Peter Gastis

Personal information
- Date of birth: August 23, 1971 (age 53)
- Place of birth: Toronto, Ontario, Canada
- Position(s): Midfielder

Youth career
- 1987–1988: Danforth Collegiate and Technical Institute
- 1989: East York Collegiate Institute

Senior career*
- Years: Team / Apps / (Gls)
- 1989–1992: North York Rockets / 56 / (2)
- 1995–1996: Chicago Power (indoor) / 3 / (2)
- 1996: St. Catharines Wolves
- 1996–1997: Toronto Shooting Stars (indoor) / 6 / (3)

= Peter Gastis =

Canadian soccer player

Peter Gastis (born August 23, 1971) is a Canadian former soccer player who played as a midfielder.

== Club career ==

=== Youth ===
Gastis played soccer at the high school level in 1987, where he played in the Toronto High School Senior Soccer Championship final with Danforth Collegiate and Technical Institute and helped them win the title by contributing a goal against Western Technical-Commercial School. He returned to play with Danforth for the 1988 season. In the summer of 1989, he represented Team Ontario in the Canada Games and won the gold medal after recording a goal against Team Quebec.

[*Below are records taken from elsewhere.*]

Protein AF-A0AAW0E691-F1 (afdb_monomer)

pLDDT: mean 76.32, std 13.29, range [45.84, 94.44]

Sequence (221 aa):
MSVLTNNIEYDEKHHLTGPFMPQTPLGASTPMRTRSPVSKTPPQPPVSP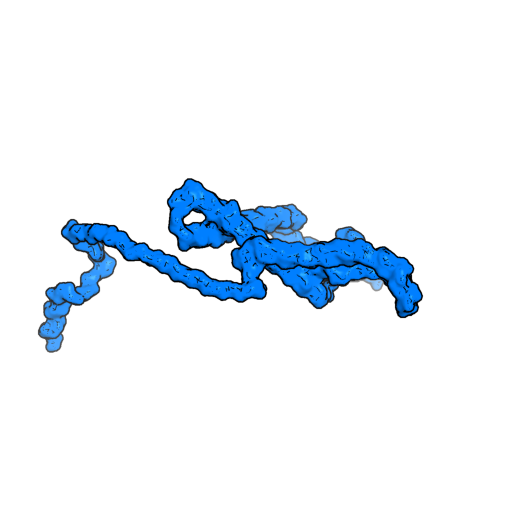WLKWAVEPVSALKVLVIPIILYVNWELLSPVLTEHVFPRLNISKDGHISNPFAPFFLLSNPVESSSPDDQRYAKSYFDLLFIAYYIVFWSLVRQVITIDLCRPLARRFGIRKEHKLDRFGEQGYAVIYFAVMGAWGYRIMKQQPTYWYQTQHFWIGESLMITILTSRVDNKP

Solvent-accessible surface area (backbone atoms only — not comparable to full-atom values): 13508 Å² total; per-residue (Å²): 142,86,76,82,66,77,68,59,80,75,38,92,84,53,87,74,75,60,101,78,65,78,95,62,69,98,76,62,75,73,74,74,81,70,76,71,74,84,75,74,77,73,81,76,76,86,72,53,82,91,54,35,37,77,77,36,49,69,51,20,49,53,63,60,45,47,58,52,51,52,37,53,51,45,65,66,42,50,60,54,41,63,68,69,44,31,71,78,67,75,50,82,92,81,66,84,80,70,62,89,50,45,34,48,82,42,90,46,55,72,42,87,88,41,52,93,92,58,74,42,69,47,93,50,81,52,47,54,47,24,50,55,48,49,53,49,51,53,42,27,52,51,43,45,44,24,56,73,50,31,34,56,51,38,44,72,72,65,56,83,54,66,75,58,38,52,54,48,10,57,53,46,45,51,53,53,49,51,52,53,52,46,53,50,50,52,54,55,42,68,74,38,84,49,42,91,78,37,63,68,64,73,48,54,63,57,54,52,49,52,52,54,51,51,59,56,61,75,66,59,132

Secondary structure (DSSP, 8-state):
--SSSTTTTT-TT-----TTS-SS-TT--PPP--------PPPPPPPPTTTGGGT-HHHHHHHHHHHHHHHHHHHHHHHHHHHHTGGGGT--S-S----TTGGGTS-S-B-TTS-TTS--B---TTHHHHHHHHHHHHHHHHHHIIIIIIHHHHHHTT---HHHHHHHHHHHHHHHHHHHHHHHHHHHHHHSTTTTT-THHHHHHHHHHHHHHHHHHTT--

Nearest PDB structures (foldseek):
  8izf-assembly1_A  TM=7.075E-01  e=8.334E-04  Saccharomyces cerevisiae S288C
  8qtr-assembly1_A  TM=6.498E-01  e=1.381E-03  Saccharomyces cerevisiae
  7ux1-assembly1_A  TM=2.314E-01  e=6.270E+00  Escherichia coli K-12

Mean predicted aligned error: 15.87 Å

Structure (mmCIF, N/CA/C/O backbone):
data_AF-A0AAW0E691-F1
#
_entry.id   AF-A0AAW0E691-F1
#
loop_
_atom_site.group_PDB
_atom_site.id
_atom_site.type_symbol
_atom_site.label_atom_id
_atom_site.label_alt_id
_atom_site.label_comp_id
_atom_site.label_asym_id
_atom_site.label_entity_id
_atom_site.label_seq_id
_atom_site.pdbx_PDB_ins_code
_atom_site.Cartn_x
_atom_site.Cartn_y
_atom_site.Cartn_z
_atom_site.occupancy
_atom_site.B_iso_or_equiv
_atom_site.auth_seq_id
_atom_site.auth_comp_id
_atom_site.auth_asym_id
_atom_site.auth_atom_id
_atom_site.pdbx_PDB_model_num
ATOM 1 N N . MET A 1 1 ? 25.462 14.976 68.945 1.00 45.84 1 MET A N 1
ATOM 2 C CA . MET A 1 1 ? 24.827 14.790 67.618 1.00 45.84 1 MET A CA 1
ATOM 3 C C . MET A 1 1 ? 24.094 13.440 67.573 1.00 45.84 1 MET A C 1
ATOM 5 O O . MET A 1 1 ? 24.526 12.551 66.861 1.00 45.84 1 MET A O 1
ATOM 9 N N . SER A 1 2 ? 23.026 13.229 68.355 1.00 49.53 2 SER A N 1
ATOM 10 C CA . SER A 1 2 ? 22.327 11.920 68.362 1.00 49.53 2 SER A CA 1
ATOM 11 C C . SER A 1 2 ? 20.881 11.971 68.883 1.00 49.53 2 SER A C 1
ATOM 13 O O . SER A 1 2 ? 20.435 11.048 69.555 1.00 49.53 2 SER A O 1
ATOM 15 N N . VAL A 1 3 ? 20.155 13.071 68.653 1.00 51.97 3 VAL A N 1
ATOM 16 C CA . VAL A 1 3 ? 18.778 13.227 69.180 1.00 51.97 3 VAL A CA 1
ATOM 17 C C . VAL A 1 3 ? 17.750 13.536 68.079 1.00 51.97 3 VAL A C 1
ATOM 19 O O . VAL A 1 3 ? 16.554 13.441 68.314 1.00 51.97 3 VAL A O 1
ATOM 22 N N . LEU A 1 4 ? 18.184 13.821 66.845 1.00 52.06 4 LEU A N 1
ATOM 23 C CA . LEU A 1 4 ? 17.276 14.161 65.736 1.00 52.06 4 LEU A CA 1
ATOM 24 C C . LEU A 1 4 ? 16.879 12.973 64.843 1.00 52.06 4 LEU A C 1
ATOM 26 O O . LEU A 1 4 ? 15.996 13.127 64.010 1.00 52.06 4 LEU A O 1
ATOM 30 N N . THR A 1 5 ? 17.486 11.794 65.007 1.00 54.25 5 THR A N 1
ATOM 31 C CA . THR A 1 5 ? 17.238 10.636 64.124 1.00 54.25 5 THR A CA 1
ATOM 32 C C . THR A 1 5 ? 16.211 9.639 64.660 1.00 54.25 5 THR A C 1
ATOM 34 O O . THR A 1 5 ? 15.612 8.923 63.868 1.00 54.25 5 THR A O 1
ATOM 37 N N . ASN A 1 6 ? 15.943 9.612 65.970 1.00 54.44 6 ASN A N 1
ATOM 38 C CA . ASN A 1 6 ? 15.068 8.588 66.566 1.00 54.44 6 ASN A CA 1
ATOM 39 C C . ASN A 1 6 ? 13.571 8.834 66.325 1.00 54.44 6 ASN A C 1
ATOM 41 O O . ASN A 1 6 ? 12.771 7.917 66.461 1.00 54.44 6 ASN A O 1
ATOM 45 N N . ASN A 1 7 ? 13.186 10.053 65.940 1.00 54.38 7 ASN A N 1
ATOM 46 C CA . ASN A 1 7 ? 11.786 10.400 65.669 1.00 54.38 7 ASN A CA 1
ATOM 47 C C . ASN A 1 7 ? 11.376 10.185 64.203 1.00 54.38 7 ASN A C 1
ATOM 49 O O . ASN A 1 7 ? 10.218 10.393 63.865 1.00 54.38 7 ASN A O 1
ATOM 53 N N . ILE A 1 8 ? 12.311 9.785 63.336 1.00 52.56 8 ILE A N 1
ATOM 54 C CA . ILE A 1 8 ? 12.059 9.551 61.905 1.00 52.56 8 ILE A CA 1
ATOM 55 C C . ILE A 1 8 ? 11.586 8.105 61.670 1.00 52.56 8 ILE A C 1
ATOM 57 O O . ILE A 1 8 ? 10.846 7.830 60.732 1.00 52.56 8 ILE A O 1
ATOM 61 N N . GLU A 1 9 ? 11.980 7.183 62.551 1.00 51.16 9 GLU A N 1
ATOM 62 C CA . GLU A 1 9 ? 11.692 5.746 62.445 1.00 51.16 9 GLU A CA 1
ATOM 63 C C . GLU A 1 9 ? 10.244 5.385 62.836 1.00 51.16 9 GLU A C 1
ATOM 65 O O . GLU A 1 9 ? 9.735 4.347 62.421 1.00 51.16 9 GLU A O 1
ATOM 70 N N . TYR A 1 10 ? 9.558 6.265 63.577 1.00 55.34 10 TYR A N 1
ATOM 71 C CA . TYR A 1 10 ? 8.189 6.055 64.075 1.00 55.34 10 TYR A CA 1
ATOM 72 C C . TYR A 1 10 ? 7.136 6.977 63.433 1.00 55.34 10 TYR A C 1
ATOM 74 O O . TYR A 1 10 ? 5.990 7.000 63.881 1.00 55.34 10 TYR A O 1
ATOM 82 N N . ASP A 1 11 ? 7.494 7.752 62.405 1.00 54.94 11 ASP A N 1
ATOM 83 C CA . ASP A 1 11 ? 6.543 8.614 61.698 1.00 54.94 11 ASP A CA 1
ATOM 84 C C . ASP A 1 11 ? 5.766 7.801 60.646 1.00 54.94 11 ASP A C 1
ATOM 86 O O . ASP A 1 11 ? 6.314 7.389 59.624 1.00 54.94 11 ASP A O 1
ATOM 90 N N . GLU A 1 12 ? 4.466 7.589 60.883 1.00 56.16 12 GLU A N 1
ATOM 91 C CA . GLU A 1 12 ? 3.535 6.898 59.971 1.00 56.16 12 GLU A CA 1
ATOM 92 C C . GLU A 1 12 ? 3.466 7.526 58.568 1.00 56.16 12 GLU A C 1
ATOM 94 O O . GLU A 1 12 ? 3.021 6.880 57.617 1.00 56.16 12 GLU A O 1
ATOM 99 N N . LYS A 1 13 ? 3.898 8.783 58.406 1.00 52.56 13 LYS A N 1
ATOM 100 C CA . LYS A 1 13 ? 3.958 9.459 57.103 1.00 52.56 13 LYS A CA 1
ATOM 101 C C . LYS A 1 13 ? 5.290 9.257 56.389 1.00 52.56 13 LYS A C 1
ATOM 103 O O . LYS A 1 13 ? 5.394 9.630 55.220 1.00 52.56 13 LYS A O 1
ATOM 108 N N . HIS A 1 14 ? 6.285 8.660 57.042 1.00 54.56 14 HIS A N 1
ATOM 109 C CA . HIS A 1 14 ? 7.609 8.446 56.481 1.00 54.56 14 HIS A CA 1
ATOM 110 C C . HIS A 1 14 ? 7.663 7.111 55.725 1.00 54.56 14 HIS A C 1
ATOM 112 O O . HIS A 1 14 ? 7.693 6.020 56.280 1.00 54.56 14 HIS A O 1
ATOM 118 N N . HIS A 1 15 ? 7.707 7.206 54.401 1.00 54.44 15 HIS A N 1
ATOM 119 C CA . HIS A 1 15 ? 7.646 6.119 53.408 1.00 54.44 15 HIS A CA 1
ATOM 120 C C . HIS A 1 15 ? 8.886 5.188 53.375 1.00 54.44 15 HIS A C 1
ATOM 122 O O . HIS A 1 15 ? 9.179 4.579 52.348 1.00 54.44 15 HIS A O 1
ATOM 128 N N . LEU A 1 16 ? 9.638 5.077 54.475 1.00 51.34 16 LEU A N 1
ATOM 129 C CA . LEU A 1 16 ? 10.863 4.270 54.575 1.00 51.34 16 LEU A CA 1
ATOM 130 C C . LEU A 1 16 ? 10.628 2.870 55.168 1.00 51.34 16 LEU A C 1
ATOM 132 O O . LEU A 1 16 ? 11.522 2.281 55.769 1.00 51.34 16 LEU A O 1
ATOM 136 N N . THR A 1 17 ? 9.456 2.279 54.949 1.00 50.59 17 THR A N 1
ATOM 137 C CA . THR A 1 17 ? 9.309 0.825 55.081 1.00 50.59 17 THR A CA 1
ATOM 138 C C . THR A 1 17 ? 10.108 0.160 53.955 1.00 50.59 17 THR A C 1
ATOM 140 O O . THR A 1 17 ? 9.791 0.342 52.780 1.00 50.59 17 THR A O 1
ATOM 143 N N . GLY A 1 18 ? 11.185 -0.543 54.319 1.00 57.06 18 GLY A N 1
ATOM 144 C CA . GLY A 1 18 ? 12.209 -1.078 53.417 1.00 57.06 18 GLY A CA 1
ATOM 145 C C . GLY A 1 18 ? 11.727 -1.994 52.272 1.00 57.06 18 GLY A C 1
ATOM 146 O O . GLY A 1 18 ? 10.570 -2.415 52.231 1.00 57.06 18 GLY A O 1
ATOM 147 N N . PRO A 1 19 ? 12.638 -2.364 51.348 1.00 60.16 19 PRO A N 1
ATOM 148 C CA . PRO A 1 19 ? 12.336 -2.971 50.041 1.00 60.16 19 PRO A CA 1
ATOM 149 C C . PRO A 1 19 ? 11.724 -4.387 50.064 1.00 60.16 19 PRO A C 1
ATOM 151 O O . PRO A 1 19 ? 11.557 -4.989 49.007 1.00 60.16 19 PRO A O 1
ATOM 154 N N . PHE A 1 20 ? 11.377 -4.927 51.234 1.00 52.62 20 PHE A N 1
ATOM 155 C CA . PHE A 1 20 ? 10.916 -6.310 51.392 1.00 52.62 20 PHE A CA 1
ATOM 156 C C . PHE A 1 20 ? 9.601 -6.472 52.161 1.00 52.62 20 PHE A C 1
ATOM 158 O O . PHE A 1 20 ? 9.175 -7.605 52.376 1.00 52.62 20 PHE A O 1
ATOM 165 N N . MET A 1 21 ? 8.920 -5.388 52.551 1.00 54.06 21 MET A N 1
ATOM 166 C CA . MET A 1 21 ? 7.558 -5.524 53.073 1.00 54.06 21 MET A CA 1
ATOM 167 C C . MET A 1 21 ? 6.523 -5.491 51.939 1.00 54.06 21 MET A C 1
ATOM 169 O O . MET A 1 21 ? 6.606 -4.635 51.054 1.00 54.06 21 MET A O 1
ATOM 173 N N . PRO A 1 22 ? 5.520 -6.389 51.950 1.00 53.47 22 PRO A N 1
ATOM 174 C CA . PRO A 1 22 ? 4.388 -6.276 51.048 1.00 53.47 22 PRO A CA 1
ATOM 175 C C . PRO A 1 22 ? 3.662 -4.956 51.333 1.00 53.47 22 PRO A C 1
ATOM 177 O O . PRO A 1 22 ? 3.117 -4.759 52.414 1.00 53.47 22 PRO A O 1
ATOM 180 N N . GLN A 1 23 ? 3.619 -4.055 50.348 1.00 56.00 23 GLN A N 1
ATOM 181 C CA . GLN A 1 23 ? 2.937 -2.747 50.415 1.00 56.00 23 GLN A CA 1
ATOM 182 C C . GLN A 1 23 ? 1.400 -2.849 50.517 1.00 56.00 23 GLN A C 1
ATOM 184 O O . GLN A 1 23 ? 0.678 -1.885 50.273 1.00 56.00 23 GLN A O 1
ATOM 189 N N . THR A 1 24 ? 0.872 -4.028 50.832 1.00 56.50 24 THR A N 1
ATOM 190 C CA . THR A 1 24 ? -0.559 -4.290 50.962 1.00 56.50 24 THR A CA 1
ATOM 191 C C . THR A 1 24 ? -0.870 -4.578 52.429 1.00 56.50 24 THR A C 1
ATOM 193 O O . THR A 1 24 ? -0.486 -5.635 52.929 1.00 56.50 24 THR A O 1
ATOM 196 N N . PRO A 1 25 ? -1.562 -3.669 53.141 1.00 57.44 25 PRO A N 1
ATOM 197 C CA . PRO A 1 25 ? -2.045 -3.965 54.481 1.00 57.44 25 PRO A CA 1
ATOM 198 C C . PRO A 1 25 ? -2.991 -5.172 54.418 1.00 57.44 25 PRO A C 1
ATOM 200 O O . PRO A 1 25 ? -4.008 -5.124 53.726 1.00 57.44 25 PRO A O 1
ATOM 203 N N . LEU A 1 26 ? -2.676 -6.241 55.159 1.00 55.09 26 LEU A N 1
ATOM 204 C CA . LEU A 1 26 ? -3.408 -7.524 55.203 1.00 55.09 26 LEU A CA 1
ATOM 205 C C . LEU A 1 26 ? -4.852 -7.435 55.754 1.00 55.09 26 LEU A C 1
ATOM 207 O O . LEU A 1 26 ? -5.501 -8.456 55.956 1.00 55.09 26 LEU A O 1
ATOM 211 N N . GLY A 1 27 ? -5.378 -6.228 55.971 1.00 56.53 27 GLY A N 1
ATOM 212 C CA . GLY A 1 27 ? -6.738 -5.981 56.457 1.00 56.53 27 GLY A CA 1
ATOM 213 C C . GLY A 1 27 ? -7.435 -4.778 55.820 1.00 56.53 27 GLY A C 1
ATOM 214 O O . GLY A 1 27 ? -8.529 -4.420 56.250 1.00 56.53 27 GLY A O 1
ATOM 215 N N . ALA A 1 28 ? -6.845 -4.137 54.805 1.00 55.53 28 ALA A N 1
ATOM 216 C CA . ALA A 1 28 ? -7.531 -3.060 54.105 1.00 55.53 28 ALA A CA 1
ATOM 217 C C . ALA A 1 28 ? -8.584 -3.667 53.176 1.00 55.53 28 ALA A C 1
ATOM 219 O O . ALA A 1 28 ? -8.252 -4.284 52.163 1.00 55.53 28 ALA A O 1
ATOM 220 N N . SER A 1 29 ? -9.856 -3.485 53.540 1.00 60.22 29 SER A N 1
ATOM 221 C CA . SER A 1 29 ? -11.012 -3.655 52.662 1.00 60.22 29 SER A CA 1
ATOM 222 C C . SER A 1 29 ? -10.639 -3.196 51.258 1.00 60.22 29 SER A C 1
ATOM 224 O O . SER A 1 29 ? -10.415 -2.002 51.043 1.00 60.22 29 SER A O 1
ATOM 226 N N . THR A 1 30 ? -10.494 -4.147 50.331 1.00 60.38 30 THR A N 1
ATOM 227 C CA . THR A 1 30 ? -10.142 -3.850 48.945 1.00 60.38 30 THR A CA 1
ATOM 228 C C . THR A 1 30 ? -11.108 -2.769 48.474 1.00 60.38 30 THR A C 1
ATOM 230 O O . THR A 1 30 ? -12.316 -3.018 48.524 1.00 60.38 30 THR A O 1
ATOM 233 N N . PRO A 1 31 ? -10.640 -1.563 48.091 1.00 60.44 31 PRO A N 1
ATOM 234 C CA . PRO A 1 31 ? -11.552 -0.517 47.672 1.00 60.44 31 PRO A CA 1
ATOM 235 C C . PRO A 1 31 ? -12.379 -1.098 46.536 1.00 60.44 31 PRO A C 1
ATOM 237 O O . PRO A 1 31 ? -11.833 -1.576 45.534 1.00 60.44 31 PRO A O 1
ATOM 240 N N . MET A 1 32 ? -13.697 -1.149 46.747 1.00 61.53 32 MET A N 1
ATOM 241 C CA . MET A 1 32 ? -14.632 -1.642 45.750 1.00 61.53 32 MET A CA 1
ATOM 242 C C . MET A 1 32 ? -14.289 -0.904 44.465 1.00 61.53 32 MET A C 1
ATOM 244 O O . MET A 1 32 ? -14.179 0.320 44.486 1.00 61.53 32 MET A O 1
ATOM 248 N N . ARG A 1 33 ? -14.006 -1.637 43.381 1.00 57.34 33 ARG A N 1
ATOM 249 C CA . ARG A 1 33 ? -13.567 -1.048 42.114 1.00 57.34 33 ARG A CA 1
ATOM 250 C C . ARG A 1 33 ? -14.662 -0.106 41.621 1.00 57.34 33 ARG A C 1
ATOM 252 O O . ARG A 1 33 ? -15.556 -0.531 40.890 1.00 57.34 33 ARG A O 1
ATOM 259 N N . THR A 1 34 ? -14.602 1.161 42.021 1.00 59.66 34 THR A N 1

Gastis would transfer over to East York Collegiate Institute in 1989. The 1989 season also marked his experience in the professional ranks as he signed an amateur contract with the North York Rockets of the Canadian Soccer League.

=== North York ===
In 1989, he played in the national Canadian Soccer League on an amateur contract with North York Rockets. In his debut season with North York, he assisted the club in securing a playoff berth by finishing third in the East Division. North York would be eliminated from the postseason in the opening round by Hamilton Steelers. Gastis would appear in 12 matches with North York. He re-signed with North York the following season. In his sophomore year, he assisted the Rockets in securing another playoff berth by finishing fifth in the division. Once more the Rockets were eliminated in the preliminary round by the Vancouver 86ers.

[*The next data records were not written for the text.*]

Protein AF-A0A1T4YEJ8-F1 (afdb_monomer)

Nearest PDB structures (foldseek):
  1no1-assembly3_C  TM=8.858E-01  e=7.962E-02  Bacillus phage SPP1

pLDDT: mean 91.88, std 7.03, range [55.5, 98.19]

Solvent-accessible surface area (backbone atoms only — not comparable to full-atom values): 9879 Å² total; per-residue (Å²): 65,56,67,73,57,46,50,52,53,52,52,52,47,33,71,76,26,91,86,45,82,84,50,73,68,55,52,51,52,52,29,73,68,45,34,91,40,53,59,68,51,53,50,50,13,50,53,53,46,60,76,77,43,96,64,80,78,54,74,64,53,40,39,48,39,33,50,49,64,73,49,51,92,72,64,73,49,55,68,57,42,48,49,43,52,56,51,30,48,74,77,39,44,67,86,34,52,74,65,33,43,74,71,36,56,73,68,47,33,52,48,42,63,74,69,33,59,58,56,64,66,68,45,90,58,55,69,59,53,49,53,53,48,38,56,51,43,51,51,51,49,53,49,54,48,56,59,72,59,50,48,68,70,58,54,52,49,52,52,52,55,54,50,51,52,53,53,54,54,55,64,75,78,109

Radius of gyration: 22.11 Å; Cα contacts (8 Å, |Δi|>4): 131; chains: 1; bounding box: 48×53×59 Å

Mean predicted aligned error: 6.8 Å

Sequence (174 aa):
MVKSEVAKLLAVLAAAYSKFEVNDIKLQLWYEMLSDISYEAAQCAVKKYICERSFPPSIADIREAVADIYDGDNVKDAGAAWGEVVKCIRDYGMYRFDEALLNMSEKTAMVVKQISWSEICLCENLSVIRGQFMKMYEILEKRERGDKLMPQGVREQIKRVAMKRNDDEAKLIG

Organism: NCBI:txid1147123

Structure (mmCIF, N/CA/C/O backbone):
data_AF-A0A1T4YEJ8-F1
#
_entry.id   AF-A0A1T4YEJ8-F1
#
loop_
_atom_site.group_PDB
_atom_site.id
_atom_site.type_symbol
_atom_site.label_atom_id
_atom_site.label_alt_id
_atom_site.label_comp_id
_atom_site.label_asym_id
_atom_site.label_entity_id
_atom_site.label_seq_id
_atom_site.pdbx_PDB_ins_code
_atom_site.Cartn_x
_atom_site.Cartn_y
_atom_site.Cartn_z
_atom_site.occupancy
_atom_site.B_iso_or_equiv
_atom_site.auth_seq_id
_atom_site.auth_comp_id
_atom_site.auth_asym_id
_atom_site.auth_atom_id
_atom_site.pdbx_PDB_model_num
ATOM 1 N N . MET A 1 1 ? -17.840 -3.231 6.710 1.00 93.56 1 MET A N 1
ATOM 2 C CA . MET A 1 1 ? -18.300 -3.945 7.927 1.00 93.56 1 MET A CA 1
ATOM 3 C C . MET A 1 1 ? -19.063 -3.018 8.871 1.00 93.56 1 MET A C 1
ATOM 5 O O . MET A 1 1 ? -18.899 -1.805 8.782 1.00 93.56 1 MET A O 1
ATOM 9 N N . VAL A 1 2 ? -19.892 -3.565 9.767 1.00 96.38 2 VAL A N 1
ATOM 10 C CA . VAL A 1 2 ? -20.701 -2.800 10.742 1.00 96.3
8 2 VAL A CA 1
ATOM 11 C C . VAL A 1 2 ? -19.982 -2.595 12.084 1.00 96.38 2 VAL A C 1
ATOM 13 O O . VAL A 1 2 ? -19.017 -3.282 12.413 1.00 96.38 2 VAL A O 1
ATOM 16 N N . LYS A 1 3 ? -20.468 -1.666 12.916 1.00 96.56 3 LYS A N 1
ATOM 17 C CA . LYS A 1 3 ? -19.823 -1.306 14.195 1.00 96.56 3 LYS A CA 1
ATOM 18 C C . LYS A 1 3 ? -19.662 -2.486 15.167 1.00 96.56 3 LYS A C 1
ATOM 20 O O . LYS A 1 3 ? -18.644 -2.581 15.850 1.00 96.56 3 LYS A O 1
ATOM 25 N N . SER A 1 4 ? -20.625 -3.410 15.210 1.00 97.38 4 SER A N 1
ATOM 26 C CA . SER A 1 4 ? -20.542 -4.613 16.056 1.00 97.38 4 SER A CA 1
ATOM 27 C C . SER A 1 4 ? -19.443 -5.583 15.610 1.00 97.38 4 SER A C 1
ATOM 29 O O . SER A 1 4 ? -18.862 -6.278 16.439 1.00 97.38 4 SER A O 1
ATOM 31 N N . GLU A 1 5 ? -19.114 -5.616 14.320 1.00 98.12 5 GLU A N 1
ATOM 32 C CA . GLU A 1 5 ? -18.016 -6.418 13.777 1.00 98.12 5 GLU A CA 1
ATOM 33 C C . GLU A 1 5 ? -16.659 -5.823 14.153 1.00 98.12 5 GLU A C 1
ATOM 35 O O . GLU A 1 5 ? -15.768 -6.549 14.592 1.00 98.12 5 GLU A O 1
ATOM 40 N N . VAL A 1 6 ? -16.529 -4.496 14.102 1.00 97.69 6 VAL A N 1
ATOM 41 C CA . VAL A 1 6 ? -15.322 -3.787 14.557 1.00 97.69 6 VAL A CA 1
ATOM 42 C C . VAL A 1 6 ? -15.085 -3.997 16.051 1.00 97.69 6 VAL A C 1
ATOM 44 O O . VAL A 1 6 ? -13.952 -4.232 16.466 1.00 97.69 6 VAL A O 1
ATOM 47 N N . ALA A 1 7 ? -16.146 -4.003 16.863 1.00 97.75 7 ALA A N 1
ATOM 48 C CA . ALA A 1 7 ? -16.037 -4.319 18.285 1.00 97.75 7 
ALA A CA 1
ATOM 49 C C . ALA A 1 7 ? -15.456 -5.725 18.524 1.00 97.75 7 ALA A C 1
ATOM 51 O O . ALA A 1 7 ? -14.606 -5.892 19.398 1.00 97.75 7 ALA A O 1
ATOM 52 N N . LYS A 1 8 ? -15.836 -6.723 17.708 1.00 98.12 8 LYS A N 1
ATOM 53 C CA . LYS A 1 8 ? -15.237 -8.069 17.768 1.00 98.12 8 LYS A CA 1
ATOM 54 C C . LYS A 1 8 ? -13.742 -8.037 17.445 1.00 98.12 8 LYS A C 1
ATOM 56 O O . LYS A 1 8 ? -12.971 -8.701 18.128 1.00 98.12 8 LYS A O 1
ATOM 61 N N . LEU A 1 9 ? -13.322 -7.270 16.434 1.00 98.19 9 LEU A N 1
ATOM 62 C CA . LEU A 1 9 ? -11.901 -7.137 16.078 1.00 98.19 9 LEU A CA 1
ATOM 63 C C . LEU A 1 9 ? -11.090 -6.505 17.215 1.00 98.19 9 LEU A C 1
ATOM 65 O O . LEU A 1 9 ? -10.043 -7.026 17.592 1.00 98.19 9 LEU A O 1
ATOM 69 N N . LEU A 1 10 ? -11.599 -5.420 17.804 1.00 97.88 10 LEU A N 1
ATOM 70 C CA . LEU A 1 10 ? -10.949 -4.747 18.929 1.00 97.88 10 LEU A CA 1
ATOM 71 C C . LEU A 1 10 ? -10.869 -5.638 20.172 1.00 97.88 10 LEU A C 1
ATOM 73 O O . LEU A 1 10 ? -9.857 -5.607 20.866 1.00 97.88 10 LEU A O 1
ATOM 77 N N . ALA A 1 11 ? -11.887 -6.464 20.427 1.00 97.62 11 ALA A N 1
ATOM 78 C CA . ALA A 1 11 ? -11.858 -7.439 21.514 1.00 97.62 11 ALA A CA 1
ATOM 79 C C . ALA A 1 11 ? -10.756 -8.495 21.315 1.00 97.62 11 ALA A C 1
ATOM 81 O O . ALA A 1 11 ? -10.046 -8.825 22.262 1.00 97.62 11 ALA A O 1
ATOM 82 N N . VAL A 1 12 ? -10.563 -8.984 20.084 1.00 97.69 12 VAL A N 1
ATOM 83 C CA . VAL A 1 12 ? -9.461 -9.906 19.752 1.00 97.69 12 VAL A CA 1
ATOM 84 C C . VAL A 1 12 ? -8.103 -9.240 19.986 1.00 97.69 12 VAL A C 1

The 1991 season marked his third consecutive year with the organization and he managed to record his first goal against Kitchener Kickers on August 28, 1991. North York qualified for the postseason for the third consecutive season where he scored a goal in the semi-final round against Toronto Blizzard. Throughout the season he made 13 appearances and recorded 1 goal. In 1992, he returned for his final season with North York. The club would once again clinch a playoff spot but was eliminated from the competition in the quarterfinals by Winnipeg Fury.

=== St. Catharines ===
In 1996, he played in the southern Ontario-based Canadian National Soccer League with St. Catharines Wolves. He would help the Wolves claim the league cup and secure a playoff berth by finishing second in the standings. Gastis would appear in the first match of the championship final against Toronto Italia.

=== Indoor soccer ===
In the winter of 1995. he played at the indoor level in the American-based National Professional Soccer League with Chicago Power. In total, he played in 3 matches and scored 2 goals. He would play with the expansion side Toronto Shooting Stars the following year. He would enter the club's history books as he recorded the team's first regular-season goal against St. Louis Ambush. In his debut season, he would play in 6 matches and recorded 3 goals.

=== Senior amateur ===
In 2008, he played with Markham Soccer Club Lightning and won the Ontario Cup master's title.

== International career ==
Gastis was selected to the Canada men's national under-20 soccer team for the 1990 CONCACAF U-20 Tournament.